#### Required action:
Find the line with "ATOM 43 O O" in the entries below, then reproduce it and every line after it down to and including the line with "ATOM 62 N N", exactly.

++++++

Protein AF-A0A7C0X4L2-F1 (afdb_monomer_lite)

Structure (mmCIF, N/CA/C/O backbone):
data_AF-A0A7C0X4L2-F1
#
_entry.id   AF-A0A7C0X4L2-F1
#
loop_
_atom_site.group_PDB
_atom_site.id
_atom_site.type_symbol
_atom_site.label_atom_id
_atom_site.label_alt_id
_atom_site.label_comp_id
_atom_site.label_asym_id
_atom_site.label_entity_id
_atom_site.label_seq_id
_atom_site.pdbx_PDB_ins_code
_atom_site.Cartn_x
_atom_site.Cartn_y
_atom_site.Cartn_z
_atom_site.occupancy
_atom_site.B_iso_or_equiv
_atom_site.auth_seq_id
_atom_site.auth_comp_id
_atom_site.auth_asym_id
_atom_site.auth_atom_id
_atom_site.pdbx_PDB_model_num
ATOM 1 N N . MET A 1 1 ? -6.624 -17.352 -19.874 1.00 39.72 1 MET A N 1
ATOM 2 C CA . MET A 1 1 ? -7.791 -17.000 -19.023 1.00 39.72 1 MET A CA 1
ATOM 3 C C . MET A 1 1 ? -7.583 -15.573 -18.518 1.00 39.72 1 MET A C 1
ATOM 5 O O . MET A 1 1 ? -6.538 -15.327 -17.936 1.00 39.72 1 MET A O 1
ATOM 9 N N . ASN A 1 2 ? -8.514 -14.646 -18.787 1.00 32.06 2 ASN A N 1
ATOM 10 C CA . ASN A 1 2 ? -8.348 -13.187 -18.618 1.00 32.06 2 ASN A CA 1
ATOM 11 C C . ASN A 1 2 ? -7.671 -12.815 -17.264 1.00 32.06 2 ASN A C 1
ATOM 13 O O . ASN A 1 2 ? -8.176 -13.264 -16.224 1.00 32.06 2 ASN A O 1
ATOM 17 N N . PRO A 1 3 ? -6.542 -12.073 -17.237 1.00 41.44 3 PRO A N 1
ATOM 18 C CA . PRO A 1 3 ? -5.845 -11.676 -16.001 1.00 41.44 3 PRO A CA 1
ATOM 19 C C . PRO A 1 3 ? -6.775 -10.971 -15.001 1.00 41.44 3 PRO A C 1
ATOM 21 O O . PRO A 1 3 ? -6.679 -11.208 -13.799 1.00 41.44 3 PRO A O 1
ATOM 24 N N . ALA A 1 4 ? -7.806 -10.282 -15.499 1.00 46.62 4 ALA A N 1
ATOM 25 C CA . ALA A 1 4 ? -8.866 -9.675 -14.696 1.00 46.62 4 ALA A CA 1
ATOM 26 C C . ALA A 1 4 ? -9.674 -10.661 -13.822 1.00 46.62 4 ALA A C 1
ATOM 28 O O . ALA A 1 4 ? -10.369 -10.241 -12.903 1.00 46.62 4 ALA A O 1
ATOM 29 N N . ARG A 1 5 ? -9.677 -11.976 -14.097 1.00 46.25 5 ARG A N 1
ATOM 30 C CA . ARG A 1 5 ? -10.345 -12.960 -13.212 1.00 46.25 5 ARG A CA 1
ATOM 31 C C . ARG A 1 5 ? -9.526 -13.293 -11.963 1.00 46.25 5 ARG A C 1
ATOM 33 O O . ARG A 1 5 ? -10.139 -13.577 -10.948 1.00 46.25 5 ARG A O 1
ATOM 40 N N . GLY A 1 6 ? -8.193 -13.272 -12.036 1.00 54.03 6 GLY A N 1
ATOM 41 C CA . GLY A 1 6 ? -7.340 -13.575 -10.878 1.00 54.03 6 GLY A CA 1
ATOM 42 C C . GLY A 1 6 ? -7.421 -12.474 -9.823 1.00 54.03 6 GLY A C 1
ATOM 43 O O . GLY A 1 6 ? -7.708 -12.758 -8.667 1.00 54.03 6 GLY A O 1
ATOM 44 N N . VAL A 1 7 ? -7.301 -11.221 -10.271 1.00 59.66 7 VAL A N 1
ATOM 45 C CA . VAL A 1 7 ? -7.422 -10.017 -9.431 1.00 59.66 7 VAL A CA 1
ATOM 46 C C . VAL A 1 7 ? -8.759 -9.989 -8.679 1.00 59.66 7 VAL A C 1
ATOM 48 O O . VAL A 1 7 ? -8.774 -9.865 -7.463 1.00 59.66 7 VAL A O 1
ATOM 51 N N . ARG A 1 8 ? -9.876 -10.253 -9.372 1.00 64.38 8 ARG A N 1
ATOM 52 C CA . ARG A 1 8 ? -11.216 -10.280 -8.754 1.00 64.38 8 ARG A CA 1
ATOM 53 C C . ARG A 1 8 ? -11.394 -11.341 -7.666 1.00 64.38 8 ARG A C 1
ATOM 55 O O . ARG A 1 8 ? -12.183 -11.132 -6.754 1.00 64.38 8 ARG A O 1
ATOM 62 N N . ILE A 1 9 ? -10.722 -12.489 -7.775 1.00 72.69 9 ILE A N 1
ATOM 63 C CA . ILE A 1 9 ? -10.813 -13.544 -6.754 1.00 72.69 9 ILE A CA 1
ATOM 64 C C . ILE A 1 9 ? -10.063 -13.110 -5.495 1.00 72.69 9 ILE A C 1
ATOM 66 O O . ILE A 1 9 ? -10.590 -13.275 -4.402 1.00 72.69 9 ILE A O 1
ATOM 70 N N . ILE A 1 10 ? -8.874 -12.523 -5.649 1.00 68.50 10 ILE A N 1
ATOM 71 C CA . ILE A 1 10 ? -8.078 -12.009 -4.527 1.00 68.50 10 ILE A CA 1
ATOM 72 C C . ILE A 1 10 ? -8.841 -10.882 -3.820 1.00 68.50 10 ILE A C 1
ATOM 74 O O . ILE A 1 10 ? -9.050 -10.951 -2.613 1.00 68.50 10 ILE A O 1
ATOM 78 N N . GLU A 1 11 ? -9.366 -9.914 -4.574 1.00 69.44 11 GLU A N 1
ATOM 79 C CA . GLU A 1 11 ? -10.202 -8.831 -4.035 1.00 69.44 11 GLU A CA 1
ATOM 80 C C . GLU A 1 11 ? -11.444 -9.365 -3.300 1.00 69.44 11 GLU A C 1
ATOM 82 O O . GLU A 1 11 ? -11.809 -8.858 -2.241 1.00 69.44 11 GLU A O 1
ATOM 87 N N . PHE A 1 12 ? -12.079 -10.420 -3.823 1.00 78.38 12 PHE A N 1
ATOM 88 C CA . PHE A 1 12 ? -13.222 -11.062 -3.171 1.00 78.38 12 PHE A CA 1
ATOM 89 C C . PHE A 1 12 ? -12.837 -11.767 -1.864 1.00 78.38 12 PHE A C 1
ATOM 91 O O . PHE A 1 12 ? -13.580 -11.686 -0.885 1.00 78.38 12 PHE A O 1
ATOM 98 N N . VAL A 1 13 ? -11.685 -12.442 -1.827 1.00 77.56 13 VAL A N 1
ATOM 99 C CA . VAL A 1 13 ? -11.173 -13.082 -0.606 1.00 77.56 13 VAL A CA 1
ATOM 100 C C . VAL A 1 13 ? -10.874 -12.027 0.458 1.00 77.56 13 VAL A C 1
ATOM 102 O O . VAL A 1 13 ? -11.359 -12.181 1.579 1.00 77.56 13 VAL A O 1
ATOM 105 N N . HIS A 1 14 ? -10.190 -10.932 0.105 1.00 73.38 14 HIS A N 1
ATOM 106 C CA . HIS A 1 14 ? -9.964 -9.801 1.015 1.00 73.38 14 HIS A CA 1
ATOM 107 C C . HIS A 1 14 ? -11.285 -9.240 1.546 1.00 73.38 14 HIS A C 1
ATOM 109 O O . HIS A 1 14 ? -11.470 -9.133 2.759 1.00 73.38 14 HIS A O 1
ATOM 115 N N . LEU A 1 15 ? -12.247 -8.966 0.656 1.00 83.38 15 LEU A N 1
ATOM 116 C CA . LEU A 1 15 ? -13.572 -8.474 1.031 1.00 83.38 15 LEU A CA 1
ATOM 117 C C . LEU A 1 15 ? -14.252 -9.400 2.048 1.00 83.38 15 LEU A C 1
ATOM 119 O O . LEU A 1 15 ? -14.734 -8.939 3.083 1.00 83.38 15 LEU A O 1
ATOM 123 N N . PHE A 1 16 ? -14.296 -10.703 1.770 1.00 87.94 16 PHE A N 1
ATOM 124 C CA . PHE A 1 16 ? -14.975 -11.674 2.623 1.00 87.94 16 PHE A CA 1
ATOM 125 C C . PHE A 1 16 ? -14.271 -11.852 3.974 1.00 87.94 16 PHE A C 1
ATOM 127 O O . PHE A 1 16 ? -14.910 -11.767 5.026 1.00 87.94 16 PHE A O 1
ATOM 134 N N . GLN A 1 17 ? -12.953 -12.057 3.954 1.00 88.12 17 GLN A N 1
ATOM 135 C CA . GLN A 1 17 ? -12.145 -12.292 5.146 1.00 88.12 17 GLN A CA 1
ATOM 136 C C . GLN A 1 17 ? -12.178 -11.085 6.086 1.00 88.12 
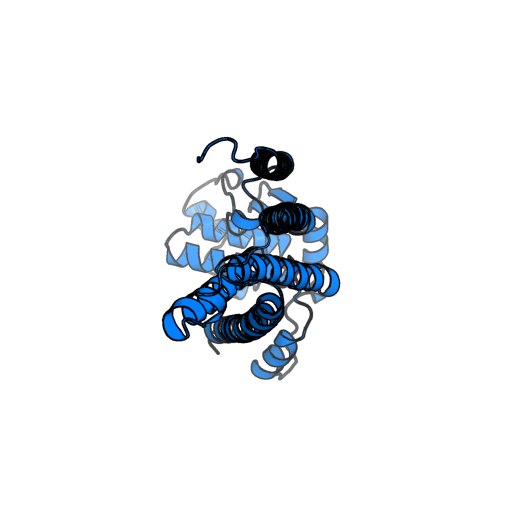17 GLN A C 1
ATOM 138 O O . GLN A 1 17 ? -12.509 -11.236 7.264 1.00 88.12 17 GLN A O 1
ATOM 143 N N . PHE A 1 18 ? -11.913 -9.879 5.577 1.00 89.69 18 PHE A N 1
ATOM 144 C CA . PHE A 1 18 ? -11.910 -8.677 6.409 1.00 89.69 18 PHE A CA 1
ATOM 145 C C . PHE A 1 18 ? -13.303 -8.303 6.898 1.00 89.69 18 PHE A C 1
ATOM 147 O O . PHE A 1 18 ? -13.428 -7.822 8.024 1.00 89.69 18 PHE A O 1
ATOM 154 N N . THR A 1 19 ? -14.361 -8.596 6.137 1.00 92.06 19 THR A N 1
ATOM 155 C CA . THR A 1 19 ? -15.735 -8.462 6.642 1.00 92.06 19 THR A CA 1
ATOM 156 C C . THR A 1 19 ? -15.952 -9.372 7.850 1.00 92.06 19 THR A C 1
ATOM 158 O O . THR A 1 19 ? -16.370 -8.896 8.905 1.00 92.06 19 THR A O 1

++++++

#### Output of the task:
ATOM 43 O O . GLY A 1 6 ? -7.708 -12.758 -8.667 1.00 54.03 6 GLY A O 1
ATOM 44 N N . VAL A 1 7 ? -7.301 -11.221 -10.271 1.00 59.66 7 VAL A N 1
ATOM 45 C CA . VAL A 1 7 ? -7.422 -10.017 -9.431 1.00 59.66 7 VAL A CA 1
ATOM 46 C C . VAL A 1 7 ? -8.759 -9.989 -8.679 1.00 59.66 7 VAL A C 1
ATOM 48 O O . VAL A 1 7 ? -8.774 -9.865 -7.463 1.00 59.66 7 VAL A O 1
ATOM 51 N N . ARG A 1 8 ? -9.876 -10.253 -9.372 1.00 64.38 8 ARG A N 1
ATOM 52 C CA . ARG A 1 8 ? -11.216 -10.280 -8.754 1.00 64.38 8 ARG A CA 1
ATOM 53 C C . ARG A 1 8 ? -11.394 -11.341 -7.666 1.00 64.38 8 ARG A C 1
ATOM 55 O O . ARG A 1 8 ? -12.183 -11.132 -6.754 1.00 64.38 8 ARG A O 1
ATOM 62 N N . ILE A 1 9 ? -10.722 -12.489 -7.775 1.00 72.69 9 ILE A N 1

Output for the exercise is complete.